За окном бушевала осенняя непогода. Виссарион Григорьевич прислушивался к унылому завыванию ветра и оттого становился еще раздражительнее.

– Так вот, – сказал он желчно, – написал я рецензию на труды Российской академии. Думается, еще очень мягко написал о подвигах наших литературных олимпийцев… Уж очень было соблазнительно познакомить читающую публику с наградами, которыми венчала Академия своих избранников. Ей-богу, не от моего измышления писал. По собственному отчету Академии оказалось такое, что и злейший ее враг наклепать не мог. Пушкин, изволите ли видеть, оставлен Академией вовсе без внимания и награждения, зато увенчан был высшей наградой пиита сочинивший «Песнь сотворившему вся». Вы про такого пииту, князя Шихматова, он же иеромонах Аникита, слыхали?

– Должно быть по невежеству нашему, не довелось слыхать.

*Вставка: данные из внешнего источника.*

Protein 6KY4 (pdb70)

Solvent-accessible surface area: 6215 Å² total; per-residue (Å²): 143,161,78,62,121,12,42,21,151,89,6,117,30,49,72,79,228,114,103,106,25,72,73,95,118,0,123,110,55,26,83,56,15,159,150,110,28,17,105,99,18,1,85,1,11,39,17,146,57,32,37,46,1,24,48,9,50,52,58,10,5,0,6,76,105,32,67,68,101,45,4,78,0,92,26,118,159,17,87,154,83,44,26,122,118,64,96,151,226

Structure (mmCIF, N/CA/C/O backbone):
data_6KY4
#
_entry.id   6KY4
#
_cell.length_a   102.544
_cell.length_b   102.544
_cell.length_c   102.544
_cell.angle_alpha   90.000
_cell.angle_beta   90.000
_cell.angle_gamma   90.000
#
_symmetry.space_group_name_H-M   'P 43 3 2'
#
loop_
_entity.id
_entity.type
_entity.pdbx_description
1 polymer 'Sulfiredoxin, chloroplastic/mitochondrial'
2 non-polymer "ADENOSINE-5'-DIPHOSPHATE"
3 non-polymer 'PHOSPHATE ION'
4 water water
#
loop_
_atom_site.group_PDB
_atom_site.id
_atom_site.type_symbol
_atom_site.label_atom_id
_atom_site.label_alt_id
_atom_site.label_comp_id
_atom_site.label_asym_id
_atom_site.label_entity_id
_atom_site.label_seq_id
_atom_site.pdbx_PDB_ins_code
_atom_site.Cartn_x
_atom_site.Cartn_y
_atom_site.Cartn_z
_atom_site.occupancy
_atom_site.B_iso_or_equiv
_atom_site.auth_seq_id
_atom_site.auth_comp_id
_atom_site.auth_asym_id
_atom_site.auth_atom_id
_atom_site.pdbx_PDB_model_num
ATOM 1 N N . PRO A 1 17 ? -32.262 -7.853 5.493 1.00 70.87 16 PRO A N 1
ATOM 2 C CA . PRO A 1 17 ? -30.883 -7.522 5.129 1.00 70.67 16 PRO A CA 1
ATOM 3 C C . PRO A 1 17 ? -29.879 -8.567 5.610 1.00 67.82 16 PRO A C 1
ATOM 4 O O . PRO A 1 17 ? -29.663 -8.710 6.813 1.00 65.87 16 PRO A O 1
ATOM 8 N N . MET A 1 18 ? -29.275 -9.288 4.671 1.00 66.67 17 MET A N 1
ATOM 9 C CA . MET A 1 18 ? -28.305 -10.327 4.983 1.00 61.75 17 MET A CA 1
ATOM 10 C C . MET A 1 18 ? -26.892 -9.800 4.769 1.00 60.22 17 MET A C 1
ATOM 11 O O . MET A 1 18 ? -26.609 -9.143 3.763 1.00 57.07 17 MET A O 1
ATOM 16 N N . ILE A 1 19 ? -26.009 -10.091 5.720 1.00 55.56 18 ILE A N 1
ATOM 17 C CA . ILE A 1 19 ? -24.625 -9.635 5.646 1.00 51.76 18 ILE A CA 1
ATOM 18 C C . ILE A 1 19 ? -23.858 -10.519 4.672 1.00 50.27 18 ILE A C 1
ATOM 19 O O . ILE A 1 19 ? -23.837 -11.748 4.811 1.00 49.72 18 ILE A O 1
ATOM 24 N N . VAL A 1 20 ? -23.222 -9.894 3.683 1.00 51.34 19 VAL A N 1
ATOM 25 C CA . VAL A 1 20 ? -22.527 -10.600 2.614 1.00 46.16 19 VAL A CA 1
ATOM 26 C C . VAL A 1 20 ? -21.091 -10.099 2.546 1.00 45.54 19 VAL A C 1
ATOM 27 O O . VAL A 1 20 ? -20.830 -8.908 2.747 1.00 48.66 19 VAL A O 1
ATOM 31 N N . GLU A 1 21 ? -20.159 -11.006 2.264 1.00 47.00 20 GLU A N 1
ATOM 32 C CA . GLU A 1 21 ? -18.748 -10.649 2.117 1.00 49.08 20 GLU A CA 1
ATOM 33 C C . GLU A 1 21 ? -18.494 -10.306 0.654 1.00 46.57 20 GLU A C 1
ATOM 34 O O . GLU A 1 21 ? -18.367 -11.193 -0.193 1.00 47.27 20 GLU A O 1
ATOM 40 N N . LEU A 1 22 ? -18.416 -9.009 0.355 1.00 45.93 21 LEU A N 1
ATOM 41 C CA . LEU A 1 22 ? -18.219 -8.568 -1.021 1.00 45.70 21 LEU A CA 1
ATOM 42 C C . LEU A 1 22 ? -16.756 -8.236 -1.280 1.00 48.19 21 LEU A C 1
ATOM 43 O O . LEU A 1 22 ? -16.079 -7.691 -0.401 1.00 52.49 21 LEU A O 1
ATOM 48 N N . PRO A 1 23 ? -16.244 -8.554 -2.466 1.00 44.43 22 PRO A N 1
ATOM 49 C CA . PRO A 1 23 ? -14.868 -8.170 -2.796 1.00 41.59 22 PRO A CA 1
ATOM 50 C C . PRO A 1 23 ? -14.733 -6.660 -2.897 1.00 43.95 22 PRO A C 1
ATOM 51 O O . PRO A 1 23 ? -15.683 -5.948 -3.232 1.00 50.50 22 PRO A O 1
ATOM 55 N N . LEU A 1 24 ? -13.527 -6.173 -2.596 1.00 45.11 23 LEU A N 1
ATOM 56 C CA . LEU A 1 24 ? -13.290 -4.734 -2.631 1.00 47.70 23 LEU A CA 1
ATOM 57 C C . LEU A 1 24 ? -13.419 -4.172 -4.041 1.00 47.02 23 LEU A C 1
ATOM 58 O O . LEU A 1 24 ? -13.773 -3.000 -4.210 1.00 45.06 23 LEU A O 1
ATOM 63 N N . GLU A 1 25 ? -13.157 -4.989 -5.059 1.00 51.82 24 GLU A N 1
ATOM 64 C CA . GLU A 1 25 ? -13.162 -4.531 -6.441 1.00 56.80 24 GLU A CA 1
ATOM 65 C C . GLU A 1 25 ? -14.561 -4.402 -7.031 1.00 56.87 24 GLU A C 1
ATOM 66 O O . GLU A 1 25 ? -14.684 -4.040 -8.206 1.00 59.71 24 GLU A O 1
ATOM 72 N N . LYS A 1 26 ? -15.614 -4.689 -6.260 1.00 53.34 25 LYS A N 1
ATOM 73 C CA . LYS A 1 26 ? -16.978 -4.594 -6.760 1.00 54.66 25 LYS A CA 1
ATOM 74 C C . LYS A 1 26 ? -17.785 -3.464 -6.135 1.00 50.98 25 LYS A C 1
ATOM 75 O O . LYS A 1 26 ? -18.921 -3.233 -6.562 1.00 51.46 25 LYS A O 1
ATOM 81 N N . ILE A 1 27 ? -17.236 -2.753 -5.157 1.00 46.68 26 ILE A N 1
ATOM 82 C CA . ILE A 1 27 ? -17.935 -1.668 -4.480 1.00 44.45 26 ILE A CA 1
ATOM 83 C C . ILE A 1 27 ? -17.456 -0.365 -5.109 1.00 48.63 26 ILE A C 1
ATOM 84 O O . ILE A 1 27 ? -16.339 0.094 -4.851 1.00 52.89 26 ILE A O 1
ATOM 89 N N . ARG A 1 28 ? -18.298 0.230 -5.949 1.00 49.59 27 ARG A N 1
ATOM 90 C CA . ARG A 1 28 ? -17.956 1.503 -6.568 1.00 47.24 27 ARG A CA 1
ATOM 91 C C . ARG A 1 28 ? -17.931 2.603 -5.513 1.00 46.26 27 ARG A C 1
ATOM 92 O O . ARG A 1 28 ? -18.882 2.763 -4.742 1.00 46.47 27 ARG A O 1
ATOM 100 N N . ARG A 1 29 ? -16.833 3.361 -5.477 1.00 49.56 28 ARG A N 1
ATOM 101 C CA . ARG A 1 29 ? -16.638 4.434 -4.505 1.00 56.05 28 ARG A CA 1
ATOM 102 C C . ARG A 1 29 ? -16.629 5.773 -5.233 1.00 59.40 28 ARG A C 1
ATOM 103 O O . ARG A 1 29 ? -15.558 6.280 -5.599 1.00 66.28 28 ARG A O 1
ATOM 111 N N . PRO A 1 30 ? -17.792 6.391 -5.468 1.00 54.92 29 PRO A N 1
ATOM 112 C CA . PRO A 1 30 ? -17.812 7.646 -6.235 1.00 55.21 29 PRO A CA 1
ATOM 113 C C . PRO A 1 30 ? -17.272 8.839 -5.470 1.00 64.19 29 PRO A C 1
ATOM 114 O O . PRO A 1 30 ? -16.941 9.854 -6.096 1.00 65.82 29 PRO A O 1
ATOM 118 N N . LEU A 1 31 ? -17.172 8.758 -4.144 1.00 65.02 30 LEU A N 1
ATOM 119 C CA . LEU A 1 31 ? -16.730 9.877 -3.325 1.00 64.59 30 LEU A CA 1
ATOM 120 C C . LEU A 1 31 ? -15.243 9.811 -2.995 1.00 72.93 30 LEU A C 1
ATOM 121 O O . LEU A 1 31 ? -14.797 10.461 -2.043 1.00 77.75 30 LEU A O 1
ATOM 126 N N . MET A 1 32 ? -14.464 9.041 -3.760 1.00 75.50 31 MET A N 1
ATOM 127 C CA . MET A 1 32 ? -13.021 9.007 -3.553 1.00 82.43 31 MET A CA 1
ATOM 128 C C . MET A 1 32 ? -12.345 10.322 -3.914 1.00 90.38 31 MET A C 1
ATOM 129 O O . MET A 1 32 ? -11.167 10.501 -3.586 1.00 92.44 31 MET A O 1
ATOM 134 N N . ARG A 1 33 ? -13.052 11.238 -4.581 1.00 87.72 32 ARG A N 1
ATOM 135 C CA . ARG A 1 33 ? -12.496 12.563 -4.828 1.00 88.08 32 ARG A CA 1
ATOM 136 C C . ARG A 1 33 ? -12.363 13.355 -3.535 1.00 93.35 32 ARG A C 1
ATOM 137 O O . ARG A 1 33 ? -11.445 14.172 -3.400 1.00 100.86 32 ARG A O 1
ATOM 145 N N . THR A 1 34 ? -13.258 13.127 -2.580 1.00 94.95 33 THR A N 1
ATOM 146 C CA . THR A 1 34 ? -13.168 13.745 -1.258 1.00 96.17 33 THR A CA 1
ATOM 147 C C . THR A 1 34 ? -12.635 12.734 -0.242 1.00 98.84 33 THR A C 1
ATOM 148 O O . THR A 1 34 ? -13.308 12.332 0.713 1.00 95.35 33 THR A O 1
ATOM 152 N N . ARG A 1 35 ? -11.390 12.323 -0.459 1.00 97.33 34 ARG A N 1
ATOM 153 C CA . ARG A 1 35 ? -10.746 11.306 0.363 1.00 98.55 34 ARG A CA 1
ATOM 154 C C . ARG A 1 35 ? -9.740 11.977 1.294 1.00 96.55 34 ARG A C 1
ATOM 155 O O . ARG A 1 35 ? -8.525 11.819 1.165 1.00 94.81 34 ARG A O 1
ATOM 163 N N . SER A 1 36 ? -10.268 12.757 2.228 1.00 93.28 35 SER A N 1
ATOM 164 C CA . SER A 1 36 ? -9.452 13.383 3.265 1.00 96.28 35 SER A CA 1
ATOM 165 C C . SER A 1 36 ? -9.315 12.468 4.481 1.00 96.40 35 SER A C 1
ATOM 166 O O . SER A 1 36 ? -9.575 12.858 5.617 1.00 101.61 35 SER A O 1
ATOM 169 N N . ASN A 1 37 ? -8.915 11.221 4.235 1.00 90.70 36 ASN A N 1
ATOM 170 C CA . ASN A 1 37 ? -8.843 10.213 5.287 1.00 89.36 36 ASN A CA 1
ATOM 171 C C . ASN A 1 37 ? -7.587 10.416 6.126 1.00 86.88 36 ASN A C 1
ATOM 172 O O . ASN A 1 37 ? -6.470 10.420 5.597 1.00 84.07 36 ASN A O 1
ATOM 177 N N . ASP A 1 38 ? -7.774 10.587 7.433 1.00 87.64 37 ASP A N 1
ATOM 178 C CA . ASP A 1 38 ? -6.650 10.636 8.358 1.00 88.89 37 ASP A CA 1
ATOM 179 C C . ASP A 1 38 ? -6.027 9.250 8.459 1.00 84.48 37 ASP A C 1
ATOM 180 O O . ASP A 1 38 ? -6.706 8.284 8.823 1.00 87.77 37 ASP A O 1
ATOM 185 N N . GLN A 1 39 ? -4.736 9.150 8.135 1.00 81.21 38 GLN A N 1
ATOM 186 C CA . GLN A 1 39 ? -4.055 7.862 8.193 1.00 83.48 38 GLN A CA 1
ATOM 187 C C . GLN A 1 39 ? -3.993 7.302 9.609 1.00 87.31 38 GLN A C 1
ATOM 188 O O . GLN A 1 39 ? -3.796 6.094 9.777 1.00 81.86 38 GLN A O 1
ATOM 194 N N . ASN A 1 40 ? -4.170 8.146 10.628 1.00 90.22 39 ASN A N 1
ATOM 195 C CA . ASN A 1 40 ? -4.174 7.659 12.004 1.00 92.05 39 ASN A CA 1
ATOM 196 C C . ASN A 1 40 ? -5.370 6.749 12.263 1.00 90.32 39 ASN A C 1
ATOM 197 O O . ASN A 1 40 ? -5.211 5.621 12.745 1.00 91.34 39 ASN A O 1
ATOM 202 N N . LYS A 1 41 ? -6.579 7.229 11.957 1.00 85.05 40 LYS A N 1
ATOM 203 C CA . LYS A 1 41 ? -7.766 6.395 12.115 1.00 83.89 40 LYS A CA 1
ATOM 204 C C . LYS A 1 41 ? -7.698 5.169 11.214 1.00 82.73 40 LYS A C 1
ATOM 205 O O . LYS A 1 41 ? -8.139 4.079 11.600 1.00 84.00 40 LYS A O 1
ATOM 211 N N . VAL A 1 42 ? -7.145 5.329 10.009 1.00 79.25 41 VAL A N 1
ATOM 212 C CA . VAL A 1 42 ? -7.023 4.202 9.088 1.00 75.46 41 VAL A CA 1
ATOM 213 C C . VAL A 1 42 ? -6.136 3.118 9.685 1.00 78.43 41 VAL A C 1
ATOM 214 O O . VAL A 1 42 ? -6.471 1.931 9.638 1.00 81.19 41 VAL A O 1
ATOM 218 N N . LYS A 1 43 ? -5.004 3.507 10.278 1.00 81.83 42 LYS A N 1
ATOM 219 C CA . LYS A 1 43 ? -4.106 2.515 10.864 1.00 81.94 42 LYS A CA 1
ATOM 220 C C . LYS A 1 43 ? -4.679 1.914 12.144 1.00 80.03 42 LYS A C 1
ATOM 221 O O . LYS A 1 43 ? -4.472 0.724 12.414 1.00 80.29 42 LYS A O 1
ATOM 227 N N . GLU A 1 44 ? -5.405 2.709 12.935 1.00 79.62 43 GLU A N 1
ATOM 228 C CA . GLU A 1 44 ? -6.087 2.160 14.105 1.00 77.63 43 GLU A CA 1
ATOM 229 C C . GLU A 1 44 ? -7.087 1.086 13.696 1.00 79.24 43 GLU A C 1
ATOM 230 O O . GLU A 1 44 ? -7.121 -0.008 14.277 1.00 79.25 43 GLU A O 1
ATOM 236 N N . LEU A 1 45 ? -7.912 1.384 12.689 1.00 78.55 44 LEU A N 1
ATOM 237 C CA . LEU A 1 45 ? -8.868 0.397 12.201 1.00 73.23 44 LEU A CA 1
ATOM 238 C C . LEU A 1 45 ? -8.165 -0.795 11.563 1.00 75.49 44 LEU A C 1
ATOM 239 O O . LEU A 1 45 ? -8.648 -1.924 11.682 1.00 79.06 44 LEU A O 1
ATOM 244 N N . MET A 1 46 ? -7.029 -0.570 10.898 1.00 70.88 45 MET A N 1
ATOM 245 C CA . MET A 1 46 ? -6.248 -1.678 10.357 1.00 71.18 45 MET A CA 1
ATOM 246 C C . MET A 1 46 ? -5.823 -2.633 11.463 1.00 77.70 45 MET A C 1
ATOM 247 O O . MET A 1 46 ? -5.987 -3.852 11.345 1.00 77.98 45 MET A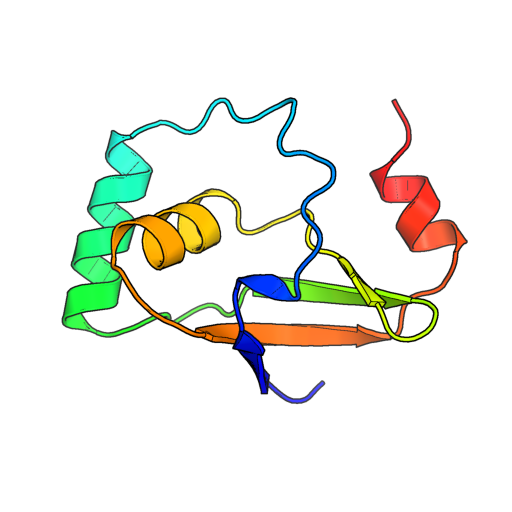 O 1
ATOM 252 N N . ASP A 1 47 ? -5.268 -2.090 12.549 1.00 81.11 46 ASP A N 1
ATOM 253 C CA . ASP A 1 47 ? -4.842 -2.936 13.660 1.00 80.43 46 ASP A CA 1
ATOM 254 C C . ASP A 1 47 ? -6.028 -3.653 14.294 1.00 79.04 46 ASP A C 1
ATOM 255 O O . ASP A 1 47 ? -5.952 -4.852 14.594 1.00 83.28 46 ASP A O 1
ATOM 260 N N . SER A 1 48 ? -7.142 -2.944 14.484 1.00 78.25 47 SER A N 1
ATOM 261 C CA . SER A 1 48 ? -8.299 -3.559 15.128 1.00 78.63 47 SER A CA 1
ATOM 262 C C . SER A 1 48 ? -8.893 -4.674 14.272 1.00 75.30 47 SER A C 1
ATOM 263 O O . SER A 1 48 ? -9.331 -5.703 14.801 1.00 75.26 47 SER A O 1
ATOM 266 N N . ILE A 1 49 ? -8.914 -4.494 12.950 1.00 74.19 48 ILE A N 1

– А ему в свое время была присуждена большая золотая медаль в сто червонных, тоже, надо полагать, «во славу сотворившего вся»! Нуте-с, всех лауреатов Академии за многие годы я добросовестно перечислил и думаю: вдруг какой-нибудь чудак читатель за Пушкина обидится? Вот и написал в утешение: вероятно, Пушкина обошли по причине его преждевременной смерти… Надо же спасать честь Академии! – Белинский язвительно улыбнулся. – Еще хотел написать, что Пушкин не нуждается в наградах из рук поклонников инока Аникиты, а также девицы Ярцевой, награжденной, как сказано в отчете, за неизвестное публике сочинение. Хотел, но не написал, чтобы не погубить всей рецензии. Как видите, проявил умеренность.

Кольцов поглядывал на него искоса, пряча улыбку.

– Но, наверное, не пожалели похвал, от которых не поздравствуется Академии?